Triston Palmer: "Not really, but my mother used to be the leader of her church choir and I guess that's where I got my first influences as a singer. Apart from that sound systems would be blasting their music in the area where I lived all the time, so I can't say I was deprived of music. (laughs)"
Didn't your mum mind you running around from studio to studio and from dance to dance at that age?

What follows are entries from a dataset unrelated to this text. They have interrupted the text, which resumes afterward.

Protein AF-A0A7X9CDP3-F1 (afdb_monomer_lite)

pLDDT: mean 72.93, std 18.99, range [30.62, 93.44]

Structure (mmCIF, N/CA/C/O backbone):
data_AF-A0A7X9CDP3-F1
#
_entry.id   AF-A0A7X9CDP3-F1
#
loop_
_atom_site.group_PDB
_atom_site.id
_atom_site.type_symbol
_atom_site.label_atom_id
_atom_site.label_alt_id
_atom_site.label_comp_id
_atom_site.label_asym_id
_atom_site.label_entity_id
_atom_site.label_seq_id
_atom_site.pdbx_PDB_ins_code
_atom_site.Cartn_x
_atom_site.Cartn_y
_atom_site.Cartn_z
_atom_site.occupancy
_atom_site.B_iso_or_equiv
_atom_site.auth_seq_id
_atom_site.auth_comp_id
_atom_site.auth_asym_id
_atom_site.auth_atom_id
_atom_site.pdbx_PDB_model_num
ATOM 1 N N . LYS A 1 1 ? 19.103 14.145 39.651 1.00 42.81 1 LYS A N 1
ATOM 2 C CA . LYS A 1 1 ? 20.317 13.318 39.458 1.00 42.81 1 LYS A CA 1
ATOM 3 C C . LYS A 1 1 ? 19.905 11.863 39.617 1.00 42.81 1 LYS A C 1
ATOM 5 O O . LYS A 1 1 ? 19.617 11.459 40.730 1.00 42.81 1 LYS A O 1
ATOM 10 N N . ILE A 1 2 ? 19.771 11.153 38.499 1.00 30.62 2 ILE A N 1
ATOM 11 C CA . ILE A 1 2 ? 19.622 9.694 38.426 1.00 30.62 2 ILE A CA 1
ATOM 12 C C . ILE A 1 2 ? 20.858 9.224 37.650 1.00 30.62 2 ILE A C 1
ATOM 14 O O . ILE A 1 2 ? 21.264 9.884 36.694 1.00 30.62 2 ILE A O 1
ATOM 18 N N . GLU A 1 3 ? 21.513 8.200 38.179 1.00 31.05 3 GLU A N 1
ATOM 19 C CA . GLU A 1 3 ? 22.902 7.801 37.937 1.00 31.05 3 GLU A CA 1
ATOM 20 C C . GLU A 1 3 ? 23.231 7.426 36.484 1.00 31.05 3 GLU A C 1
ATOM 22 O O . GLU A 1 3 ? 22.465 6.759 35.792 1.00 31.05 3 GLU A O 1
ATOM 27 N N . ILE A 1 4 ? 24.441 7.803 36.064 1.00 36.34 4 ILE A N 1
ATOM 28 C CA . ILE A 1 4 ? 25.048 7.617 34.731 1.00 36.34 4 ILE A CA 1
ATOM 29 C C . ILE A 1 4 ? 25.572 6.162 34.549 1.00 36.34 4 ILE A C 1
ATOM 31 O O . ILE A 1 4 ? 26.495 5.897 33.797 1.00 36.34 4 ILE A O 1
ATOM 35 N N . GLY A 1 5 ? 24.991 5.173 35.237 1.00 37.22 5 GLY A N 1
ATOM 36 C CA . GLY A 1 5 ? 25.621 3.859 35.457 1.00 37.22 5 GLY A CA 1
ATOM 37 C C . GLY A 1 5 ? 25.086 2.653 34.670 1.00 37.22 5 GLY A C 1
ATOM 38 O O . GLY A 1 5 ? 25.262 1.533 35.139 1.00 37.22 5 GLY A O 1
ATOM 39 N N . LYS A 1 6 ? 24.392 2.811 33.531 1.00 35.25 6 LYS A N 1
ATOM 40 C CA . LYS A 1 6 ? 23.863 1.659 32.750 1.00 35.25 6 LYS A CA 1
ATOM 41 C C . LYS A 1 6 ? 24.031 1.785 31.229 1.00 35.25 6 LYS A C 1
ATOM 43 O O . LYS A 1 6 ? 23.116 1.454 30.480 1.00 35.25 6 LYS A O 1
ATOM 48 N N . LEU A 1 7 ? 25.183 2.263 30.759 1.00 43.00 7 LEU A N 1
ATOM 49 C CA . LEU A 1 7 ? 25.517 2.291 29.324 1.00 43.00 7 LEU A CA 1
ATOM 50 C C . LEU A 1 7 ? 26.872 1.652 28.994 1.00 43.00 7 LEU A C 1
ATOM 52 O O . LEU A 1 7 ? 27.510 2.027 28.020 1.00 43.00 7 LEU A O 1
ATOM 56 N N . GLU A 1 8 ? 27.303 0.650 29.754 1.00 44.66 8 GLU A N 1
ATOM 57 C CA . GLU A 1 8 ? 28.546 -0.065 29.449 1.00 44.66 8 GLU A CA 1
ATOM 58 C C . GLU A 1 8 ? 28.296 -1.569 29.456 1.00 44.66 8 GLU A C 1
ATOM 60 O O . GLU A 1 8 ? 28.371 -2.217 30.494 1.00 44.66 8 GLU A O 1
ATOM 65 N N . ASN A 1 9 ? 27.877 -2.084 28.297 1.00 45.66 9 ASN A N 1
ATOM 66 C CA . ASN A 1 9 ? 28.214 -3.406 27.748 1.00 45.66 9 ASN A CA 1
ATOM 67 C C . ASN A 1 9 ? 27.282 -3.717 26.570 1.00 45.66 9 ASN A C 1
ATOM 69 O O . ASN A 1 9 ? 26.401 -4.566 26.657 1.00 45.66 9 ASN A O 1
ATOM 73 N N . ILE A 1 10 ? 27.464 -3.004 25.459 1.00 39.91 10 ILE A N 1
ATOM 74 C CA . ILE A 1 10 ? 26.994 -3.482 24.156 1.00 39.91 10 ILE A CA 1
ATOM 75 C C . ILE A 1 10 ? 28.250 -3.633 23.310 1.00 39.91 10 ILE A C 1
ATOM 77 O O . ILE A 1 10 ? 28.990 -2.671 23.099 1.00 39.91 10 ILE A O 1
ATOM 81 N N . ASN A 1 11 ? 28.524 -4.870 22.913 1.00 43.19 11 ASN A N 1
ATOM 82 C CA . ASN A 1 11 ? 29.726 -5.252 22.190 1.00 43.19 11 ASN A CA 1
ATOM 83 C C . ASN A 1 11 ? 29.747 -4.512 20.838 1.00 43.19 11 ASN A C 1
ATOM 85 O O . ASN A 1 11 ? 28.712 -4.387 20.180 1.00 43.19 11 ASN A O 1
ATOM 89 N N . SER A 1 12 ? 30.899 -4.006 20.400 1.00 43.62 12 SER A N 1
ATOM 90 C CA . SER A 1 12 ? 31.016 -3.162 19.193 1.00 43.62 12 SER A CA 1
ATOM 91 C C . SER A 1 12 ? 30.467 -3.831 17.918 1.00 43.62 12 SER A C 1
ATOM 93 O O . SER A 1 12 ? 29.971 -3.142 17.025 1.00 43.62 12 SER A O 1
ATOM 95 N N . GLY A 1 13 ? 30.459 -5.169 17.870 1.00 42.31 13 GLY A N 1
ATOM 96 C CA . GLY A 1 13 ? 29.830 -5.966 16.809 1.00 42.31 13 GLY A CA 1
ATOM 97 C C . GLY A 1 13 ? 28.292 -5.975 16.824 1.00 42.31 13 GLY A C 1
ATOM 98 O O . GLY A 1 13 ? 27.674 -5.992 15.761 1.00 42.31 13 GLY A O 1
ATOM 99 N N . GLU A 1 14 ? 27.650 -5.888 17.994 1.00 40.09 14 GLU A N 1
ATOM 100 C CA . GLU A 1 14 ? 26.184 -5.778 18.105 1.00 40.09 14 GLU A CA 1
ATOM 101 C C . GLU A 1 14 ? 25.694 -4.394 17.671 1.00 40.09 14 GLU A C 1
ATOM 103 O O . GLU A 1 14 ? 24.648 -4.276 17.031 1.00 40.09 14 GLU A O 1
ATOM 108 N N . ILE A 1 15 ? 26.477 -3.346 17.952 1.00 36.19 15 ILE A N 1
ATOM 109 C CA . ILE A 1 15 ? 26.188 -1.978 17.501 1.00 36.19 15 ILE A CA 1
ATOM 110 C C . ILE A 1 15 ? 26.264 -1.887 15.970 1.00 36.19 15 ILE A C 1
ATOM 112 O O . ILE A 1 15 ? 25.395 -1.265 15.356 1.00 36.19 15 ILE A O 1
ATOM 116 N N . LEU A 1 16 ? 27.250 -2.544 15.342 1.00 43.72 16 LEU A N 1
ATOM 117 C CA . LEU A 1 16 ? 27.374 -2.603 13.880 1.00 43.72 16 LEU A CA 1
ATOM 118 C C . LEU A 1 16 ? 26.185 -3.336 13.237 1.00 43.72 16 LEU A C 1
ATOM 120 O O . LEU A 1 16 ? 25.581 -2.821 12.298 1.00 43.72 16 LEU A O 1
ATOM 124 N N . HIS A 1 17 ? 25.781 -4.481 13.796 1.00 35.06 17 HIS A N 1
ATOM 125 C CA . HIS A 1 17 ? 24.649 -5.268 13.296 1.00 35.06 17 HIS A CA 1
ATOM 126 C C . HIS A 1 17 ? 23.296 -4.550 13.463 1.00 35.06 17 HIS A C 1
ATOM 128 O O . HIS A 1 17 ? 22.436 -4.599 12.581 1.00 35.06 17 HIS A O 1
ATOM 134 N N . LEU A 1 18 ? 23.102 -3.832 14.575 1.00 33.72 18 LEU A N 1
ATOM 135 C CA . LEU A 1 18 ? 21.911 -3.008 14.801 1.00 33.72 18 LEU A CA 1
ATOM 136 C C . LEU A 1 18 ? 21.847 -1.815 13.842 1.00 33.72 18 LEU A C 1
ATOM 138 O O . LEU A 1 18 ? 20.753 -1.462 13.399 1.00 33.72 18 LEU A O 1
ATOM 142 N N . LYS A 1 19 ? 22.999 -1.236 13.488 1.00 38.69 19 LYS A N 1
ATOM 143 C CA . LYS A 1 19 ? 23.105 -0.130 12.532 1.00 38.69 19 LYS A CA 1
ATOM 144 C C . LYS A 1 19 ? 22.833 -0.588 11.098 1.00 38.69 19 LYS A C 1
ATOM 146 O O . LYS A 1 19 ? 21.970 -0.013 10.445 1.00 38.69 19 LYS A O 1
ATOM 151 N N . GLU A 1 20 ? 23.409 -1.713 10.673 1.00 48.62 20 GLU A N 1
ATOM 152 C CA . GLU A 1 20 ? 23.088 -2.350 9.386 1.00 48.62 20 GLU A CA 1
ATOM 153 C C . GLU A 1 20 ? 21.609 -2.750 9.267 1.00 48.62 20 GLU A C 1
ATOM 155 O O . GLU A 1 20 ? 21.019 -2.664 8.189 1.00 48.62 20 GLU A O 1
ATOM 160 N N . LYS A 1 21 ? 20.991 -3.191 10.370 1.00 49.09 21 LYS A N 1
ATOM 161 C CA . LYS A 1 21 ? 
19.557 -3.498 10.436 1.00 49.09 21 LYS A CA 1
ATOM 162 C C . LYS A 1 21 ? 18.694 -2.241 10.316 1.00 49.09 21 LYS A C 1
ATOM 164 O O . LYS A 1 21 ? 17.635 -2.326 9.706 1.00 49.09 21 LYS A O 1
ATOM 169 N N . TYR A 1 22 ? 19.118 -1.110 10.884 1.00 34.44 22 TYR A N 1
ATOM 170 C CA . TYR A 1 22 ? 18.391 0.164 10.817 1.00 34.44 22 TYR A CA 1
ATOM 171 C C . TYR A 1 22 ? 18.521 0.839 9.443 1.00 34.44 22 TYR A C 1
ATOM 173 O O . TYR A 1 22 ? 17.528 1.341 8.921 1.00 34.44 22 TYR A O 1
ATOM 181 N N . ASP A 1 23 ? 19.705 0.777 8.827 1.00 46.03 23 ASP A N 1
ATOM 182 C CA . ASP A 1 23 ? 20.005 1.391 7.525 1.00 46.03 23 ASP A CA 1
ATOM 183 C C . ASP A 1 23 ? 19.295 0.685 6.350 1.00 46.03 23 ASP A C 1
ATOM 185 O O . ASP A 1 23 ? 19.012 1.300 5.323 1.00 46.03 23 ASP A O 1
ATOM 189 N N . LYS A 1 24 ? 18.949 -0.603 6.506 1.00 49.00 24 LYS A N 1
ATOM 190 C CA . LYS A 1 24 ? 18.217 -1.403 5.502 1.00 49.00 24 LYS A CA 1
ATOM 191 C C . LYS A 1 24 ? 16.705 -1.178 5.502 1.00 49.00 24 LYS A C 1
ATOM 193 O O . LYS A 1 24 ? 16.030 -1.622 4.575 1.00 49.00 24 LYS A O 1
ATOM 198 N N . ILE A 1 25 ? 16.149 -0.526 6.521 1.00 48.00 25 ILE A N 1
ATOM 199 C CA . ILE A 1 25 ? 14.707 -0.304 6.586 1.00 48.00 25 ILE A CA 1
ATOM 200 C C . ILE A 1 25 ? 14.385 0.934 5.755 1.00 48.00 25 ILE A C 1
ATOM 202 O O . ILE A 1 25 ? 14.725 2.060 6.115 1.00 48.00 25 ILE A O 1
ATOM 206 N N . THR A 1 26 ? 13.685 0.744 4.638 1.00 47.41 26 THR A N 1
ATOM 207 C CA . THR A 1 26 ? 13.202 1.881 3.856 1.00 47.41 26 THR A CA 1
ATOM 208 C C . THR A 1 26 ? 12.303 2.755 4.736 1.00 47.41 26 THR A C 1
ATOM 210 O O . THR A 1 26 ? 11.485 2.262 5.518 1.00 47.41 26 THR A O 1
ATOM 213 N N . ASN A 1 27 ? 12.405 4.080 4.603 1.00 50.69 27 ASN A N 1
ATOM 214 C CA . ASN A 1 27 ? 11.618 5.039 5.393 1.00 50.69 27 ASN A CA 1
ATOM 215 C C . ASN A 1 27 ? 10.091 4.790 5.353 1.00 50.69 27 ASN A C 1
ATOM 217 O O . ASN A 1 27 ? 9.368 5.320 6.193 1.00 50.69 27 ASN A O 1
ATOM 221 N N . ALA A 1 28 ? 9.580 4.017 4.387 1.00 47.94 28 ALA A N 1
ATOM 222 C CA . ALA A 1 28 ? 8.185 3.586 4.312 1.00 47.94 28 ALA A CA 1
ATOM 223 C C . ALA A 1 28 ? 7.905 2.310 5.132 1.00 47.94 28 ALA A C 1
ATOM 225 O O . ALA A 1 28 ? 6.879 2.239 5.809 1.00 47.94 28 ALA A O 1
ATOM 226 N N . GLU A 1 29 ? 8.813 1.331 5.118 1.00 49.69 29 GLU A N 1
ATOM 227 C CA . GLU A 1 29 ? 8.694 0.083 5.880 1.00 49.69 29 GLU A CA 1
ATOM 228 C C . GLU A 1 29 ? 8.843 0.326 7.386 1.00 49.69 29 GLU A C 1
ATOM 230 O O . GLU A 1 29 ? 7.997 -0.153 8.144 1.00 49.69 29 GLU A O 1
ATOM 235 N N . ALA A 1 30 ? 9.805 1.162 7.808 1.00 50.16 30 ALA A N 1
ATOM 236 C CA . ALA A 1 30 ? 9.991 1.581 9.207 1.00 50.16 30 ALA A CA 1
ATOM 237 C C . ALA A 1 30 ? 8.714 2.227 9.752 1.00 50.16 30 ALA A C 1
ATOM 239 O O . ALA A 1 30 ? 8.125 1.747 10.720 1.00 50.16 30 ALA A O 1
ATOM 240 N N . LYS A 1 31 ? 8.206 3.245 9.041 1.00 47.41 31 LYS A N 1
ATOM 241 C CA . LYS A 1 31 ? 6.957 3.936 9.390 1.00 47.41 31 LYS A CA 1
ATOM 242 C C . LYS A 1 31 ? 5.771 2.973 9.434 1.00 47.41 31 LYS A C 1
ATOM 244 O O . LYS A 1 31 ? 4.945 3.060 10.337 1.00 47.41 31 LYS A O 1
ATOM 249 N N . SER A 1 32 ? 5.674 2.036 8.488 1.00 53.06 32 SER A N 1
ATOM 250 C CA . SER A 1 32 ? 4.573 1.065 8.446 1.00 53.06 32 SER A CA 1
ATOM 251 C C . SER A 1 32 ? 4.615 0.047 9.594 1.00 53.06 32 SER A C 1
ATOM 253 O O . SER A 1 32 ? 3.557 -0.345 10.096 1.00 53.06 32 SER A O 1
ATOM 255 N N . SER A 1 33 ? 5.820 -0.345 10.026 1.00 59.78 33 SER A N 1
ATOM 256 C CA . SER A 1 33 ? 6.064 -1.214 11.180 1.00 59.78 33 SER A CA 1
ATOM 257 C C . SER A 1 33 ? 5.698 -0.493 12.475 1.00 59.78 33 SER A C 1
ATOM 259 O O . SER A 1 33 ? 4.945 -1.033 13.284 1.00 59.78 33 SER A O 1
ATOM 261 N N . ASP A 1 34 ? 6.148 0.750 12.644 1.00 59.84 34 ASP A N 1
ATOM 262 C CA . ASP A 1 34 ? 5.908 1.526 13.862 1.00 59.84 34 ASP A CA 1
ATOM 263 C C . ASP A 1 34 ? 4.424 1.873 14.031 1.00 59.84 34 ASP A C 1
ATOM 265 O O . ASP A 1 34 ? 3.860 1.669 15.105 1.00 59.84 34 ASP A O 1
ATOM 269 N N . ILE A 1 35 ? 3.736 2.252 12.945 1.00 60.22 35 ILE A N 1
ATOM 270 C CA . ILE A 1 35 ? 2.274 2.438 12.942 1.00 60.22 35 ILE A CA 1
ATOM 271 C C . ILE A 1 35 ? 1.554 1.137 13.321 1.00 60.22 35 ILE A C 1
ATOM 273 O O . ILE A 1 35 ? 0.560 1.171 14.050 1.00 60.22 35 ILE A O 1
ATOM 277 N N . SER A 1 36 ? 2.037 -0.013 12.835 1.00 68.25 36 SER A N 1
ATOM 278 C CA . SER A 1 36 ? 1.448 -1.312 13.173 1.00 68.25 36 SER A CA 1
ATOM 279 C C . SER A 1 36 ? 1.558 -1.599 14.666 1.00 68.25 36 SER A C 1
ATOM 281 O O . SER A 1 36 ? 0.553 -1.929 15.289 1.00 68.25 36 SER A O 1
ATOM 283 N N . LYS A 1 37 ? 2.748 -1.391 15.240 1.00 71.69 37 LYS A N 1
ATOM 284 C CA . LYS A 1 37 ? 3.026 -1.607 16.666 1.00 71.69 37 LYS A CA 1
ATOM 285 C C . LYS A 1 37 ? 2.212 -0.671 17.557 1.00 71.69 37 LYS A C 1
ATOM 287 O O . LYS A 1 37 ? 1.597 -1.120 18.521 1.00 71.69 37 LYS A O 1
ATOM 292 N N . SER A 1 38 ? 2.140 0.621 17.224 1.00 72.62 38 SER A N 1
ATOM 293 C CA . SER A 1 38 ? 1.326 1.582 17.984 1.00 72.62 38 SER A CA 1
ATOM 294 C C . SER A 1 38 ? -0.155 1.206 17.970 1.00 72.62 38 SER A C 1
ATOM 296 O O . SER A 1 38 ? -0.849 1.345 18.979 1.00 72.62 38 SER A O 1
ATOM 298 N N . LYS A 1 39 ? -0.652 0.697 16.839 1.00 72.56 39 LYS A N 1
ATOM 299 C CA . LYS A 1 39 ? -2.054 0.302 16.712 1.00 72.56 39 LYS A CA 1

Triston Palmer: "Well, let me tell you the truth… I was going to school same as any other kid, but my focus was completely on my music, so I used cut classes and skip school just to be able to go to a recording session. You have to realize that I had already had 5 or 6 number one hits and my mother still didn't have a clue I was pursuing a career in music. Eventually she was told by one of her friends and when I found out she knew, I started trembling with fear and hid behind an outside wall. All I could hear was her voice calling out my name. I said to myself: "Jesus God what am I going to do?", but in the end I went for the short pain and admitted everything, from hooking up with Tony Tuff and Sugar Minott to sneaking out of my bedroom window at night. She listened to me and I was really expecting her to get furious and beat me, but instead she just asked: "So, you're a big singer then?". I replied: "Yes mama, I'm a good singer!". She sighed and told: "Ok then, go now, I'll talk to you later.". The next morning she called me over and told me: "I don't want you to get involved in anything bad, but if you're head's set on becoming a singer, I won't stop you.". That didn't mean my career didn't cause any more surprises for her after that though. I remember one day a red BMW pulled up to our house and a Rastaman got out and approached my mom asking: "Evening mommy, I don't know if I came to the right place but can you tell me if there's a singer by the name of Triston Palmer who lives here?". Worried that I'd done something wrong she replied: "Why, what did he do?", but the man quickly replied: "Nothing mom, I'm just looking for him!", and he introduced himself as Bob Marley. Behind his car a truck full of men had pulled up, which I later learned were prisoners who had been granted special leave. Now Tony Chin had watched the whole thing from across the road and came over. He offered to accompany me, so in the end my mother gave in and thus I ended up giving one of my first big shows at the General Penitentiary (now Tower Street Adult Correctional Centre, red.), which also featured Bob, Jacob Miller and the Soul Syndicate band. So I really have to give thanks to my mum for being so understanding and trusting me."